The 6th IPCC assessment report, dated August 9, 2021, reviews 14 thousand recent scientific articles on global environmental change. Therefore, it constitutes a reliable meta-analysis to model the future (as opposed to isolated climatological models). Although the report does not directly address the issue of environmentally-induced human displacement, it does allow estimating the probable mobility of billions of people throughout this century. In particular, this document projects the increase of droughts in Mexico, Central America, the Caribbean, the Amazonian countries and Chile, as well as the absence of these in Canada and most of the United States. This anticipates the continuity of migratory flows towards North America and the emergence of others towards the Andean areas (affected, however, by the melting of glaciers). The report also shows the increase in heat waves that will make life difficult in very humid hot cities (particularly in the Gulf of Cortez and the Gulf of Mexico).
Environmentally induced migration is a central issue in contemporary geopolitics. Great powers strategically define vulnerability to climate change. Adaptation aid is granted based on political considerations of the donors, including incoming migratory flows. This panel will discuss all the above mentioned issues, with emphasis on migration to North America.

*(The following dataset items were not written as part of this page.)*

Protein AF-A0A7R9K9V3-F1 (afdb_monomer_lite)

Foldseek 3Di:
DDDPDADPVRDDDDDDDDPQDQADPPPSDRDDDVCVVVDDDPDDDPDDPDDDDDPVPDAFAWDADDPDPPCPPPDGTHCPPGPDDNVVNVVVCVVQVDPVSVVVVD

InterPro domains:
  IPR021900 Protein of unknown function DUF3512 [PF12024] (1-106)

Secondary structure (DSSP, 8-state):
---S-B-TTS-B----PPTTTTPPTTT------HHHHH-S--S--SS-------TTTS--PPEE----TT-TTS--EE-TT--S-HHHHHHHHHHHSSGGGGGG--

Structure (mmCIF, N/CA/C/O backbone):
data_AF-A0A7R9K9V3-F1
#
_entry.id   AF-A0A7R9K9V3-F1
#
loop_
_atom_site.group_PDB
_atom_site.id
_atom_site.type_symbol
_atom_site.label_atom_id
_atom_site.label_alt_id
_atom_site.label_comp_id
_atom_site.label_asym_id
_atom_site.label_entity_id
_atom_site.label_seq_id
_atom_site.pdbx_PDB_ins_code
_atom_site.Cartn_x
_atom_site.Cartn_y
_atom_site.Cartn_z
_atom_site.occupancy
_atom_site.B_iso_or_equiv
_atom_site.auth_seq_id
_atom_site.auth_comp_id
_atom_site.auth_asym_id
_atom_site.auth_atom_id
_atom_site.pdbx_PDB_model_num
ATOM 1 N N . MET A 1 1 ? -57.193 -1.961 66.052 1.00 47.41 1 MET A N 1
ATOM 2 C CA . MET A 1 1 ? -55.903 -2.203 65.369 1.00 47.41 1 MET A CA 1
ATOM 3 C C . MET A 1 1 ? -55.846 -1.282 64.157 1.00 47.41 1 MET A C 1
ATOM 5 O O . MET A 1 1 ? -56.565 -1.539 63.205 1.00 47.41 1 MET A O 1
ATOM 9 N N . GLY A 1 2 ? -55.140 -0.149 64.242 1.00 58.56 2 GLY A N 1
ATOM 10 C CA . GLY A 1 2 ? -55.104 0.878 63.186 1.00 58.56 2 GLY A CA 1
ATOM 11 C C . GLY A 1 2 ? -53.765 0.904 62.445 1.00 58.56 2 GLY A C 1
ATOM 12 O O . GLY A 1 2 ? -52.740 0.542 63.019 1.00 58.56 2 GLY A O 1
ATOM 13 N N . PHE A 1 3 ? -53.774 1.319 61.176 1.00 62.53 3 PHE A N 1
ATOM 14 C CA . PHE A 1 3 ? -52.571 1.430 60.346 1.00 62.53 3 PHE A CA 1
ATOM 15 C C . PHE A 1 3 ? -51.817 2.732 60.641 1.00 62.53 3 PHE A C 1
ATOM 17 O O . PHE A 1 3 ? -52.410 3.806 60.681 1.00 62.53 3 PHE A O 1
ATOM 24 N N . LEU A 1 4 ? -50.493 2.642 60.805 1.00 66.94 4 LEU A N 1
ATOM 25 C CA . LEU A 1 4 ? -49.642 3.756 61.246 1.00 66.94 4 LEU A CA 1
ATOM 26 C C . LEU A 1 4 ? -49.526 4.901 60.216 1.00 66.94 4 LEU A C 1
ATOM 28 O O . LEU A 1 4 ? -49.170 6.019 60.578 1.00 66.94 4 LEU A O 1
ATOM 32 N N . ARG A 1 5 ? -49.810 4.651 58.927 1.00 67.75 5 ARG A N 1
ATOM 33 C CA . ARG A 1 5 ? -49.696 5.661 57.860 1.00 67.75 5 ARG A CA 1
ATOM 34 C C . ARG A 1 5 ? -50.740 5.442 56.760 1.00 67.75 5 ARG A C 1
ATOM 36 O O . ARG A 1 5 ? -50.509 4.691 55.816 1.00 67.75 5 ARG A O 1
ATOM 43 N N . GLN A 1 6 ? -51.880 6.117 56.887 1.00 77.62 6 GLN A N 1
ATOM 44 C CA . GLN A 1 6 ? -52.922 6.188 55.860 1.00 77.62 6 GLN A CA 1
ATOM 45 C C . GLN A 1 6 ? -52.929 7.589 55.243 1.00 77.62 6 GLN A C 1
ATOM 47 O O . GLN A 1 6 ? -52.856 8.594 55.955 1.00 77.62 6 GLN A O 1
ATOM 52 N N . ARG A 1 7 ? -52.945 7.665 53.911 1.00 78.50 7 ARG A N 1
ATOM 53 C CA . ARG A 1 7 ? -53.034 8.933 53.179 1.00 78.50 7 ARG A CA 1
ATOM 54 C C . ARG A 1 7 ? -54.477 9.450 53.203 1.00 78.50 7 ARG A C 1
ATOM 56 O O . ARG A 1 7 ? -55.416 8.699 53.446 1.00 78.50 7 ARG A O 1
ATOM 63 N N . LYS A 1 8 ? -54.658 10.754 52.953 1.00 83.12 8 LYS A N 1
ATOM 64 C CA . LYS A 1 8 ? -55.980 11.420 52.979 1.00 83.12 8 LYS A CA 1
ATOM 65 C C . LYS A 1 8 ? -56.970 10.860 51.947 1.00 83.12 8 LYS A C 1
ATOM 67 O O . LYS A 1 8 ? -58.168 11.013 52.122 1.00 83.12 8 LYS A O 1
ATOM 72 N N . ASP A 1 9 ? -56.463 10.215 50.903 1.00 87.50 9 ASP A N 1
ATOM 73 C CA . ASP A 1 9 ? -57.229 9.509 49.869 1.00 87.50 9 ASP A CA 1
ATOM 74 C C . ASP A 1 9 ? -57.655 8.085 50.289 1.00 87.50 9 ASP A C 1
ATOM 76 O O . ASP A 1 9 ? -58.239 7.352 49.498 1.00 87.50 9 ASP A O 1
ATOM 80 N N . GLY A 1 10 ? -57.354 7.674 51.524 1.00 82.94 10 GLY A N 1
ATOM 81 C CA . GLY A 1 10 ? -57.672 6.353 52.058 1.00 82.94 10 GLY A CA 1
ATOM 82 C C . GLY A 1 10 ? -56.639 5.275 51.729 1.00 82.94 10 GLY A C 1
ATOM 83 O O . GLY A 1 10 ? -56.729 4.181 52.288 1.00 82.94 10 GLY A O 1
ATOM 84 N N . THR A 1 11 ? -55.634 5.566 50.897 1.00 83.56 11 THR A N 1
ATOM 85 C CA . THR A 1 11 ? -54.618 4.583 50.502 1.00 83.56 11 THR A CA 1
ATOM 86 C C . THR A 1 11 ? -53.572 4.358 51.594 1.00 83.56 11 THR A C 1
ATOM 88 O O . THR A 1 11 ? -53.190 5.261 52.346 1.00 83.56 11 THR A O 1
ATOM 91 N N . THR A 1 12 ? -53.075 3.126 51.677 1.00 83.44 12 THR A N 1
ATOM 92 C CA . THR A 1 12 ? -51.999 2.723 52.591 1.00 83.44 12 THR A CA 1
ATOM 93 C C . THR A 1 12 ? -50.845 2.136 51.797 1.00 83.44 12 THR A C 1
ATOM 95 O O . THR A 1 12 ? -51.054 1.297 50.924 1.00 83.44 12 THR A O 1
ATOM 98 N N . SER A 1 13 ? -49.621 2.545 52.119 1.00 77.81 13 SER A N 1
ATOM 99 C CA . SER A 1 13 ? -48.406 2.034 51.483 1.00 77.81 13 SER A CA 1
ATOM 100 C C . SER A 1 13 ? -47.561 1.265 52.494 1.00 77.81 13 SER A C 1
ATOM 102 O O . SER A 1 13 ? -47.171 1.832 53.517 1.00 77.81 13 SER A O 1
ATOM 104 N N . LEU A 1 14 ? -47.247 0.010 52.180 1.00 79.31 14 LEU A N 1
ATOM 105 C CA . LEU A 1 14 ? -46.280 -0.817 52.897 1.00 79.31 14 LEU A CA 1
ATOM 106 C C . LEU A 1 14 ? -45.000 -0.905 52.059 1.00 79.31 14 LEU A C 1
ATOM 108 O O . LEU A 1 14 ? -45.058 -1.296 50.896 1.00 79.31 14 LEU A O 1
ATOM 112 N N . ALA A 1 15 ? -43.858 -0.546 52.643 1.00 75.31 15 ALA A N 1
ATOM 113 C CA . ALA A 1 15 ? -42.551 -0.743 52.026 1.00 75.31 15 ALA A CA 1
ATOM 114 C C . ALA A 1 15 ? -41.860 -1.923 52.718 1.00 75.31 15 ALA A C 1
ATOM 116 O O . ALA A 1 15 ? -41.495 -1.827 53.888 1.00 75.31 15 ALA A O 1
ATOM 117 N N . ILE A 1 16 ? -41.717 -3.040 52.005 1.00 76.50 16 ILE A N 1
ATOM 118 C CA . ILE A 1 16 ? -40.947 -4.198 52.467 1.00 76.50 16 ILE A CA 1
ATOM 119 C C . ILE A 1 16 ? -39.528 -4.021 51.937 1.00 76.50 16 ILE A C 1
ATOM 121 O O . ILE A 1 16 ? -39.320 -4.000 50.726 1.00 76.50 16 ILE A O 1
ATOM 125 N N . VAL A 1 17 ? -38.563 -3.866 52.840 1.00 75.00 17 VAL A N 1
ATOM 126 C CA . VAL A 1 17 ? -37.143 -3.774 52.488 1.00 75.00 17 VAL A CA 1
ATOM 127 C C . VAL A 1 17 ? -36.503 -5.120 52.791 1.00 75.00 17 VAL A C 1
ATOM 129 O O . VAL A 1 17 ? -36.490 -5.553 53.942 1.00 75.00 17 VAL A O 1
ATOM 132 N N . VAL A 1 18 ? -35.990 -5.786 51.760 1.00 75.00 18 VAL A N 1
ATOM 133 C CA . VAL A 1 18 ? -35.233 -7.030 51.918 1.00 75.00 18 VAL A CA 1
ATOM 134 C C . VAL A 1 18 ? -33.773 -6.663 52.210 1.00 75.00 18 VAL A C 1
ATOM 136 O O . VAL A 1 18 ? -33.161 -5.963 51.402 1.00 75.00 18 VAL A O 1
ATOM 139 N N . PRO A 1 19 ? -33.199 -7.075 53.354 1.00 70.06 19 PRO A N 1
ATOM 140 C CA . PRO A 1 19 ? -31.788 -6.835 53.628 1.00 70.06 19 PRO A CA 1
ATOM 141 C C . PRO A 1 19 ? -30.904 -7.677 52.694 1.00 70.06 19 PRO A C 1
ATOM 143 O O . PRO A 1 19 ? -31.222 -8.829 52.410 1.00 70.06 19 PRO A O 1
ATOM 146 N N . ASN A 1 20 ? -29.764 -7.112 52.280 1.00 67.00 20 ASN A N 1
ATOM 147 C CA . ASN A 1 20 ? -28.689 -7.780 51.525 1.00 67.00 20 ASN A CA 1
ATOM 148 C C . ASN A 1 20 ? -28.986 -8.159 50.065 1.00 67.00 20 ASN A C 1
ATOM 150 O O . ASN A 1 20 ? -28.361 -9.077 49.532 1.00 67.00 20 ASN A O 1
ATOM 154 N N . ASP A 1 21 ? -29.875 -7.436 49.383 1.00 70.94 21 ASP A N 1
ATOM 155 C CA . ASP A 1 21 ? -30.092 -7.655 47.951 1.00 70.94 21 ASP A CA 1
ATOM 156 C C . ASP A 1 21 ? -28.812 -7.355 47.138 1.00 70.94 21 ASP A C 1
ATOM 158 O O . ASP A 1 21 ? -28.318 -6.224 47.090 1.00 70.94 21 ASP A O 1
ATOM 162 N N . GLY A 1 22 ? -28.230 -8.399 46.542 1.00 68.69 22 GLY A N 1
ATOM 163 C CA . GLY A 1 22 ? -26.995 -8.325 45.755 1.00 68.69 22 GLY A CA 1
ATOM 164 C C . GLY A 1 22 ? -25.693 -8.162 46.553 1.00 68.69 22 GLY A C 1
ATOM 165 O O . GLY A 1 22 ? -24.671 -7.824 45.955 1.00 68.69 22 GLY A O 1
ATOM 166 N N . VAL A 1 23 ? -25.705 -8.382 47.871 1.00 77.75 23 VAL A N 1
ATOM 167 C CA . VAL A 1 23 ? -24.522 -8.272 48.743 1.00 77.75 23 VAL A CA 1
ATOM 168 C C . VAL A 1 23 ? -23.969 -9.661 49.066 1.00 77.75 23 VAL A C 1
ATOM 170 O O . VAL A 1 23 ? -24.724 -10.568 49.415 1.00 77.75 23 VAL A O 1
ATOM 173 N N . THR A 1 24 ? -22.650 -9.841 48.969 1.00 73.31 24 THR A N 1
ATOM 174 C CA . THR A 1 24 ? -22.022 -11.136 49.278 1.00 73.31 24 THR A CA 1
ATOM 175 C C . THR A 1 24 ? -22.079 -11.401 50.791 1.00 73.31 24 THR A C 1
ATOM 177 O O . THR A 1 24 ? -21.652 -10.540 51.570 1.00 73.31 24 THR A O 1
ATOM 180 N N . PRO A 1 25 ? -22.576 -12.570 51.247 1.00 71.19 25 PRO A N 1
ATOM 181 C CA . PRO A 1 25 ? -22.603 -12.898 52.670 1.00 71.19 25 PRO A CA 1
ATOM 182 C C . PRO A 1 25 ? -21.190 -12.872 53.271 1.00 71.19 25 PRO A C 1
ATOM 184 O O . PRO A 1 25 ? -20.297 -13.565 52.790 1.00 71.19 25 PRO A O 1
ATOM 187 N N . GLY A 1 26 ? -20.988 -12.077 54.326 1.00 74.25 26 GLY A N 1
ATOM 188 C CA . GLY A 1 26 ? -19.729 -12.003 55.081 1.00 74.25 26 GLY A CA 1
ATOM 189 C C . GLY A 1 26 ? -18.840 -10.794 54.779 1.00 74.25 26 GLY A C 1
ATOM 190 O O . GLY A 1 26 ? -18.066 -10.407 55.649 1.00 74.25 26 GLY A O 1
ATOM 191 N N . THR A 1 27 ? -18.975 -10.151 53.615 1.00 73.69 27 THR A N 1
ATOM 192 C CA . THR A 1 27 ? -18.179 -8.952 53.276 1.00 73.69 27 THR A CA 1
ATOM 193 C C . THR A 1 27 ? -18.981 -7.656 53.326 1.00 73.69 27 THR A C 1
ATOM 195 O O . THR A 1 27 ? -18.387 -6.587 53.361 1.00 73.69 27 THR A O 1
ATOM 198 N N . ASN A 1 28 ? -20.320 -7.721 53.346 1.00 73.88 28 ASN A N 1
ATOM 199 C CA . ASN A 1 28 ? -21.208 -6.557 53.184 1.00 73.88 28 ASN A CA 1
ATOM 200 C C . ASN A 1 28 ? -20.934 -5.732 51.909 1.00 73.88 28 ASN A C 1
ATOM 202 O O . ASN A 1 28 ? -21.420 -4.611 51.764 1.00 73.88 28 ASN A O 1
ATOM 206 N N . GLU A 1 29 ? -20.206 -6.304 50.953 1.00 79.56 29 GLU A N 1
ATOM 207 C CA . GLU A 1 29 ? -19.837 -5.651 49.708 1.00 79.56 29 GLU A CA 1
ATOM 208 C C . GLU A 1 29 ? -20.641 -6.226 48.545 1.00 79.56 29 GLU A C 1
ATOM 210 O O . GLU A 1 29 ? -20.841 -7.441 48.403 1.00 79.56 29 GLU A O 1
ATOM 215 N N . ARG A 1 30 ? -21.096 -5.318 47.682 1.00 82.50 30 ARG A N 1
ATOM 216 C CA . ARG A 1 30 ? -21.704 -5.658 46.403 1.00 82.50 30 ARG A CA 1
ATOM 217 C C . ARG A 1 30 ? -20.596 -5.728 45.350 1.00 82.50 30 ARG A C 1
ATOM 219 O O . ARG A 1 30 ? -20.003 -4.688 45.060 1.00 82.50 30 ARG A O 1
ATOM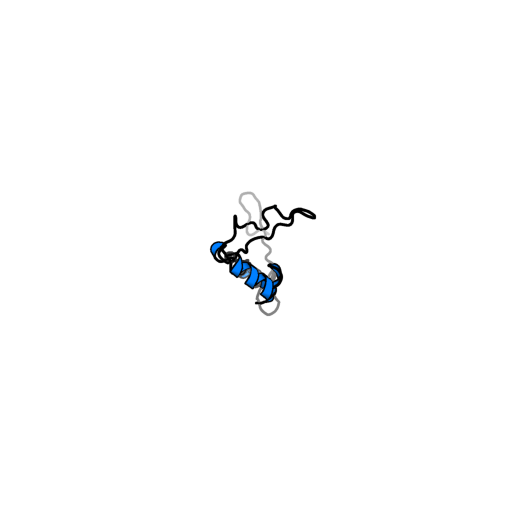 226 N N . PRO A 1 31 ? -20.311 -6.898 44.757 1.00 80.31 31 PRO A N 1
ATOM 227 C CA . PRO A 1 31 ? -19.301 -6.994 43.715 1.00 80.31 31 PRO A CA 1
ATOM 228 C C . PRO A 1 31 ? -19.769 -6.221 42.476 1.00 80.31 31 PRO A C 1
ATOM 230 O O . PRO A 1 31 ? -20.856 -6.458 41.947 1.00 80.31 31 PRO A O 1
ATOM 233 N N . ILE A 1 32 ? -18.946 -5.279 42.017 1.00 83.62 32 ILE A N 1
ATOM 234 C CA . ILE A 1 32 ? -19.171 -4.506 40.792 1.00 83.62 32 ILE A CA 1
ATOM 235 C C . ILE A 1 32 ? -18.032 -4.833 39.831 1.00 83.62 32 ILE A C 1
ATOM 237 O O . ILE A 1 32 ? -16.861 -4.792 40.201 1.00 83.62 32 ILE A O 1
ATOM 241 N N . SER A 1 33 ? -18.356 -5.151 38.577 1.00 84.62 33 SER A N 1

Forced migration from Central America to Mexico: between the impunity of criminal violence and the invisibility of natural disasters

Presenter: Alethia Fernández de la Reguera Ahedo, IIJ – UNAM

Climate change, natural disasters and environmental degradation have recently been identified by UNHCR as the cause of massive internal and international displacement (Parra, 2020) as they directly or indirectly damage people's lives and food systems. Sometimes climate change affections result from a series of decisions whose consequences are evident many years later. Migration patterns in Central America have recently changed from labor to forced migration as a result of both criminal violence and climate conditions. In November 2020, after Hurricanes Eta and Iota devastated entire communities in Honduras, a new caravan of displaced people arrived to the Mexican border. Taking into account that environmental degradation can be a slow process affecting labour markets and social life or a sudden destruction of housing and land, in the past five years, the narratives of migrants highlight criminal violence over climate as the main driver for migrating. This article analyses the narratives of Central American migrants in Mexico to reflect on the complexity of the interrelation between climate conditions, violence and displacements. Despite environmental migration being on the agenda of international organizations, and considered in the 2018 Global Compact for Migration, there is still a lack of international consensus in the determination of environmental reasons as the cause of migration (Casillas, 2020). This article also reflects on the urgency of including climate refugees in the 1951 Convention on Refugees as a benchmark to address the complexity of how structural violence is embedded in forced migration.